O(1) bytearray to bytes conversion
..................................

Convert bytearray to bytes without memory copy.

Currently, bytearray is used to build a bytes string, but it's usually
converted into a bytes object to respect an API. This conversion
requires to allocate a new memory block and copy data (O(n) complexity).

It is possible to implement O(1) conversion if it would be possible to
pass the ownership of the bytearray object to bytes.

That requires modifying the ``PyBytesObject`` structure to support
multiple storages (support storing content into a separate memory
block).

If that's desirable (I'm not sure it is), there is a simpler solution:
instead of allocating a raw memory area, bytearray could allocate... a
private bytes object that you can detach without copying it.

Yeah, I don't see the point in this one, unless you mean a purely internal change. Is this a major bottleneck?

Having a broader concept of "freezable" objects may be a valuable thing to enable in a new runtime, but retrofitting it to CPython doesn't seem likely to have a big impact.

Fork and "Copy-on-Read" problem
...............................

Solve the "Copy on read" problem with fork: store reference counter
outside ``PyObject``.

Nowadays it is strongly recommended to use multiprocessing with the
"forkserver" start method:
https://docs.python.org/3/library/multiprocessing.html#contexts-and-start-methods

With "forkserver", the forked process is extremely lightweight and
there are little savings to be made in the child.

Unfortunately, a recommendation that only applies to a minority of Python users. Oh well.

Separating refcounts theoretically improves cache locality, specifically the case where cache invalidation impacts multiple CPUs (and even the case where a single thread moves between CPUs). But I don't think there's been a convincing real benchmark of this yet.

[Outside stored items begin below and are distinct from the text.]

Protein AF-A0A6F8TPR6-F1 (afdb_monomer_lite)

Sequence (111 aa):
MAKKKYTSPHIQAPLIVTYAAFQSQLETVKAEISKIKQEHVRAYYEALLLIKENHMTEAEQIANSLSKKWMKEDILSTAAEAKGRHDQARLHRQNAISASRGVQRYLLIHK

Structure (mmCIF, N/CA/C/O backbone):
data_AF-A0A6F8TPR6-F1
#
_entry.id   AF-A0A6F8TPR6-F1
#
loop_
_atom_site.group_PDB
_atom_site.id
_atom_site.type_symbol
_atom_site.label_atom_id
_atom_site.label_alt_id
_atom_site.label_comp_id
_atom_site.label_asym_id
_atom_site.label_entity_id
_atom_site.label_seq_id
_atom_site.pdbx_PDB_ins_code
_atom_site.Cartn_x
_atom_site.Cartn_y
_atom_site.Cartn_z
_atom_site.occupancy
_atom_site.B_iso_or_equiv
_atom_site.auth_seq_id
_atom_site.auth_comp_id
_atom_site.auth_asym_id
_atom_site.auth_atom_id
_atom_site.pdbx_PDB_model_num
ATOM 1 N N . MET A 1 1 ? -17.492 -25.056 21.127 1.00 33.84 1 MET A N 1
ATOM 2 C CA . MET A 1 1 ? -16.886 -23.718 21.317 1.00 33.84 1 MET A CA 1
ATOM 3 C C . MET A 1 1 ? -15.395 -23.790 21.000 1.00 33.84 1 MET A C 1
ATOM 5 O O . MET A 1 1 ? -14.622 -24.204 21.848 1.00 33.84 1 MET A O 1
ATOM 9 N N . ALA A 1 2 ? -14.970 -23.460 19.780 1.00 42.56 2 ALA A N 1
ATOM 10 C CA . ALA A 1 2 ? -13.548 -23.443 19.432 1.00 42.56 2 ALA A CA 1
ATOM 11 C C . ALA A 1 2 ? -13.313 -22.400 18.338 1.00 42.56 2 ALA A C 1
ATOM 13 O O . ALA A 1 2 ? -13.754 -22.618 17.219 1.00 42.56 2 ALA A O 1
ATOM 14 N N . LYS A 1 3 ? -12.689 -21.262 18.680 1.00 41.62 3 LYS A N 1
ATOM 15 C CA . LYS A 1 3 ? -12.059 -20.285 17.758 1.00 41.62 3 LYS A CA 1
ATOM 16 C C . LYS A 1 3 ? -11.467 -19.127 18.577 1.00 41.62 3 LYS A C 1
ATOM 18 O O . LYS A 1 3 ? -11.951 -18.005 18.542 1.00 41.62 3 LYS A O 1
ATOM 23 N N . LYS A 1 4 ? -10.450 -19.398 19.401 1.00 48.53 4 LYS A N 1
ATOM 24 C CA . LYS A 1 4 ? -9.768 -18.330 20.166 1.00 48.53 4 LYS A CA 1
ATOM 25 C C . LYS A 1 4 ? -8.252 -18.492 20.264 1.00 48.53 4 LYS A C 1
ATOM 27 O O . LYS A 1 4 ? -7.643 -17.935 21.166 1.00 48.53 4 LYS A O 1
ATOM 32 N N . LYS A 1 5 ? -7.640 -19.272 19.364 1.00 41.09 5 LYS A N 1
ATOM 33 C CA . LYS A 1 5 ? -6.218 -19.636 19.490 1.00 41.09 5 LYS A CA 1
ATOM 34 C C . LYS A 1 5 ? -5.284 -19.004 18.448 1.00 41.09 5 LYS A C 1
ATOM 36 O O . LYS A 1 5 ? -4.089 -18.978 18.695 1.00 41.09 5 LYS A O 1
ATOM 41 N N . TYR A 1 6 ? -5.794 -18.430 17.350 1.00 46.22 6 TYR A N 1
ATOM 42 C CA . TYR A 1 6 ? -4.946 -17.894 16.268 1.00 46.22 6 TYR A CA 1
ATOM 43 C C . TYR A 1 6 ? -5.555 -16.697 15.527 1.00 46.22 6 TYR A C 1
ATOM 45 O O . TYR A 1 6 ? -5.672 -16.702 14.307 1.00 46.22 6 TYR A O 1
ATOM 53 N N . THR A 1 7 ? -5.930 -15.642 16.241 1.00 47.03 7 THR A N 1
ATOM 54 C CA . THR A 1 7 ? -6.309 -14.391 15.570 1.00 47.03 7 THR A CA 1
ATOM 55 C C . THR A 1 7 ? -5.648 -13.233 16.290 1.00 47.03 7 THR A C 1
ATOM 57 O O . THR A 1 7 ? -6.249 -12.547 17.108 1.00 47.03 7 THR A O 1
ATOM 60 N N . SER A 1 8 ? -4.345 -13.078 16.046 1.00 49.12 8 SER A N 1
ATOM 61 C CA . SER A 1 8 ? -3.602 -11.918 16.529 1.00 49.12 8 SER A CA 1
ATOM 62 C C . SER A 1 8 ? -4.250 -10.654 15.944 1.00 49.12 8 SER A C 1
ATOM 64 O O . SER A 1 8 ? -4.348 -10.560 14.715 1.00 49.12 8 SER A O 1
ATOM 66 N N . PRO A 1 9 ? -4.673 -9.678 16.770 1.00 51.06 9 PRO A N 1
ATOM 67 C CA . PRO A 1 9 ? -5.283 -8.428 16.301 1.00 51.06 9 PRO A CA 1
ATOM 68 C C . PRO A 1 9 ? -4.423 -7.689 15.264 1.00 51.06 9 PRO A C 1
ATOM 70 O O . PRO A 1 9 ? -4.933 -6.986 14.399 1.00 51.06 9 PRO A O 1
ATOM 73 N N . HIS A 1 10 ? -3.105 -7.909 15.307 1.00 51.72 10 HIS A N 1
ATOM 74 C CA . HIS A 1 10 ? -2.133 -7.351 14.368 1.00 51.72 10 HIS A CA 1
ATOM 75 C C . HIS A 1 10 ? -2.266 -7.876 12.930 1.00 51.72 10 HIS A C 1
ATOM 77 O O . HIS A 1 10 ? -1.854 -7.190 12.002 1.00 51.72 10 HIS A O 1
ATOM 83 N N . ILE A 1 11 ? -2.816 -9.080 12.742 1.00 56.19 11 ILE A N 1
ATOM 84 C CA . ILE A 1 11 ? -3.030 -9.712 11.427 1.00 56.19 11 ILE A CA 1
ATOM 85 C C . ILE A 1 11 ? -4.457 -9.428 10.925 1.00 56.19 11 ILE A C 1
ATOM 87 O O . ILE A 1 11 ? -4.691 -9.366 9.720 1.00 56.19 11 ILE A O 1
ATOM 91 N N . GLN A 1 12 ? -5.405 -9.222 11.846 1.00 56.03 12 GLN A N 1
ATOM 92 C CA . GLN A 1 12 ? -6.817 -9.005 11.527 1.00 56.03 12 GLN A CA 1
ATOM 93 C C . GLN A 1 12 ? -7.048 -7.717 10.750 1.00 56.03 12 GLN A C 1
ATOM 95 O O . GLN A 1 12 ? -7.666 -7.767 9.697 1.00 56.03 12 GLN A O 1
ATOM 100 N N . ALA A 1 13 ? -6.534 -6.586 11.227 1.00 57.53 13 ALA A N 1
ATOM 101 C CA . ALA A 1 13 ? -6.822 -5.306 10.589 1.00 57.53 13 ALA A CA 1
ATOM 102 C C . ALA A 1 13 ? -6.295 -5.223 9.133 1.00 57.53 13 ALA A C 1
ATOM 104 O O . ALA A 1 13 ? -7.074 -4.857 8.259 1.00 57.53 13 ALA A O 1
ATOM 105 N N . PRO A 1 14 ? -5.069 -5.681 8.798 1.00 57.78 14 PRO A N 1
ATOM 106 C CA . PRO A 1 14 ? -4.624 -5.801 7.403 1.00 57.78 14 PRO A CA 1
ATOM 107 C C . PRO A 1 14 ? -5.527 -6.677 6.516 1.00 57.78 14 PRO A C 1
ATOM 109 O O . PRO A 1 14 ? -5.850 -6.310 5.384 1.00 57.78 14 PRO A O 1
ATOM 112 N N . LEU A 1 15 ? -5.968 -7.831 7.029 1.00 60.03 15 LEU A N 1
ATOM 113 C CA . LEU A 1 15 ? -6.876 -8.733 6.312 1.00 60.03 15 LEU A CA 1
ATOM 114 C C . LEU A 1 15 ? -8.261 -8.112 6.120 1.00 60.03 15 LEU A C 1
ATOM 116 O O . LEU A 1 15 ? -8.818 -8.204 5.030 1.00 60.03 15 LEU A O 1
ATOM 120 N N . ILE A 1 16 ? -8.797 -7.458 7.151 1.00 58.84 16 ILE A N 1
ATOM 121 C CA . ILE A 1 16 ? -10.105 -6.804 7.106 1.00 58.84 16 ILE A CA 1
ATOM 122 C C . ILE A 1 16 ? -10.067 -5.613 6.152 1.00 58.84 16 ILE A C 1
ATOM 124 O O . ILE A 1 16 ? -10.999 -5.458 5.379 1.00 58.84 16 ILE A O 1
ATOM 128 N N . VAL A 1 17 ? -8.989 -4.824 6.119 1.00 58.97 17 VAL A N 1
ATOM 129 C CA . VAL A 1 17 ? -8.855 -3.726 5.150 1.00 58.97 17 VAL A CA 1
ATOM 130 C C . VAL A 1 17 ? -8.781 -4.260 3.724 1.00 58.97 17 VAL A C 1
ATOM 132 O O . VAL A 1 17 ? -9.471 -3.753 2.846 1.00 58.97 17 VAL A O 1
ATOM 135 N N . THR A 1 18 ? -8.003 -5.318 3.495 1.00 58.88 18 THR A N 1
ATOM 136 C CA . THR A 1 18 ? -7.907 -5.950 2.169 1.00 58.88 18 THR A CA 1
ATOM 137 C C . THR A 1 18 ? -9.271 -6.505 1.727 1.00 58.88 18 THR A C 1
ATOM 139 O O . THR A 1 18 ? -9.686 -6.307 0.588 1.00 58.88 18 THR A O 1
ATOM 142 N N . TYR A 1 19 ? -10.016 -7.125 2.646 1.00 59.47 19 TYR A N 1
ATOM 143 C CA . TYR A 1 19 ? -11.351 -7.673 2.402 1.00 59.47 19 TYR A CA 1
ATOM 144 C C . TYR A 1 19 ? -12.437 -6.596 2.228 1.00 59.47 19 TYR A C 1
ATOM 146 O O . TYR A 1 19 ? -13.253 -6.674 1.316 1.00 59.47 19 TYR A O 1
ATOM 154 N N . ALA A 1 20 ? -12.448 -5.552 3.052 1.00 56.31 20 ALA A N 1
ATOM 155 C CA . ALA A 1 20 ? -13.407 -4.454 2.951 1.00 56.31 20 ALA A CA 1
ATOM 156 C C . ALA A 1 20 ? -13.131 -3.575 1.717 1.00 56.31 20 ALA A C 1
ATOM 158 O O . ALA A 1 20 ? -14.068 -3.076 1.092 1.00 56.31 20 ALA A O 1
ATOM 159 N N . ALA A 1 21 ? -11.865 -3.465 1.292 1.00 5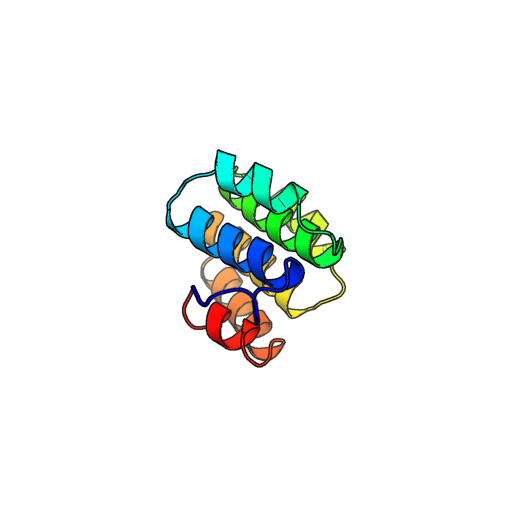7.94 21 ALA A N 1
ATOM 160 C CA . ALA A 1 21 ? -11.499 -2.875 0.009 1.00 57.94 21 ALA A CA 1
ATOM 161 C C . ALA A 1 21 ? -12.020 -3.700 -1.180 1.00 57.94 21 ALA A C 1
ATOM 163 O O . ALA A 1 21 ? -12.380 -3.097 -2.191 1.00 57.94 21 ALA A O 1
ATOM 164 N N . PHE A 1 22 ? -12.092 -5.028 -1.058 1.00 59.44 22 PHE A N 1
ATOM 165 C CA . PHE A 1 22 ? -12.725 -5.906 -2.048 1.00 59.44 22 PHE A CA 1
ATOM 166 C C . PHE A 1 22 ? -14.256 -5.741 -2.078 1.00 59.44 22 PHE A C 1
ATOM 168 O O . PHE A 1 22 ? -14.858 -5.805 -3.143 1.00 59.44 22 PHE A O 1
ATOM 175 N N . GLN A 1 23 ? -14.889 -5.457 -0.934 1.00 59.53 23 GLN A N 1
ATOM 176 C CA . GLN A 1 23 ? -16.344 -5.258 -0.829 1.00 59.53 23 GLN A CA 1
ATOM 177 C C . GLN A 1 23 ? -16.832 -3.812 -1.047 1.00 59.53 23 GLN A C 1
ATOM 179 O O . GLN A 1 23 ? -18.020 -3.544 -0.883 1.00 59.53 23 GLN A O 1
ATOM 184 N N . SER A 1 24 ? -15.949 -2.868 -1.389 1.00 63.97 24 SER A N 1
ATOM 185 C CA . SER A 1 24 ? -16.279 -1.437 -1.559 1.00 63.97 24 SER A CA 1
ATOM 186 C C . SER A 1 24 ? -16.918 -0.759 -0.329 1.00 63.97 24 SER A C 1
ATOM 188 O O . SER A 1 24 ? -17.577 0.270 -0.458 1.00 63.97 24 SER A O 1
ATOM 190 N N . GLN A 1 25 ? -16.692 -1.280 0.883 1.00 70.75 25 GLN A N 1
ATOM 191 C CA . GLN A 1 25 ? -17.205 -0.701 2.136 1.00 70.75 25 GLN A CA 1
ATOM 192 C C . GLN A 1 25 ? -16.196 0.288 2.741 1.00 70.75 25 GLN A C 1
ATOM 194 O O . GLN A 1 25 ? -15.490 -0.023 3.702 1.00 70.75 25 GLN A O 1
ATOM 199 N N . LEU A 1 26 ? -16.099 1.487 2.159 1.00 65.44 26 LEU A N 1
ATOM 200 C CA . LEU A 1 26 ? -15.068 2.481 2.505 1.00 65.44 26 LEU A CA 1
ATOM 201 C C . LEU A 1 26 ? -15.114 2.951 3.971 1.00 65.44 26 LEU A C 1
ATOM 203 O O . LEU A 1 26 ? -14.065 3.103 4.595 1.00 65.44 26 LEU A O 1
ATOM 207 N N . GLU A 1 27 ? -16.302 3.111 4.553 1.00 70.12 27 GLU A N 1
ATOM 208 C CA . GLU A 1 27 ? -16.442 3.517 5.962 1.00 70.12 27 GLU A CA 1
ATOM 209 C C . GLU A 1 27 ? -15.904 2.452 6.927 1.00 70.12 27 GLU A C 1
ATOM 211 O O . GLU A 1 27 ? -15.207 2.753 7.899 1.00 70.12 27 GLU A O 1
ATOM 216 N N . THR A 1 28 ? -16.139 1.176 6.614 1.00 74.00 28 THR A N 1
ATOM 217 C CA . THR A 1 28 ? -15.579 0.055 7.376 1.00 74.00 28 THR A CA 1
ATOM 218 C C . THR A 1 28 ? -14.060 -0.009 7.229 1.00 74.00 28 THR A C 1
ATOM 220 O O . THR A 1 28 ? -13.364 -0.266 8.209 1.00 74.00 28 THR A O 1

Debug runtime and remove debug checks in release mode
.....................................................

If the C extensions are no longer tied to CPython internals, it becomes
possible to switch to a Python runtime built in debug mode to enable
runtime debug checks to ease debugging C extensions.

That's the one convincing feature in this PEP, as far as I'm concerned.

Eh, this assumes that someone is fully capable of rebuilding CPython and their own extension, but not one of their dependencies, and this code that they're using doesn't have any system dependencies that differ in debug builds (spoiler: they do). That seems like an oddly specific scenario that we don't really have to support.

I'd love to hear what Victor's working on that makes him so keen on this :)


All up, moving the C API away from macros and direct structure member access to *real* (not "static inline") functions is a very good thing for compatibility. Personally I'd like to go to a function table model to support future extensibility and back-compat shims, but first we have to deal with the macros.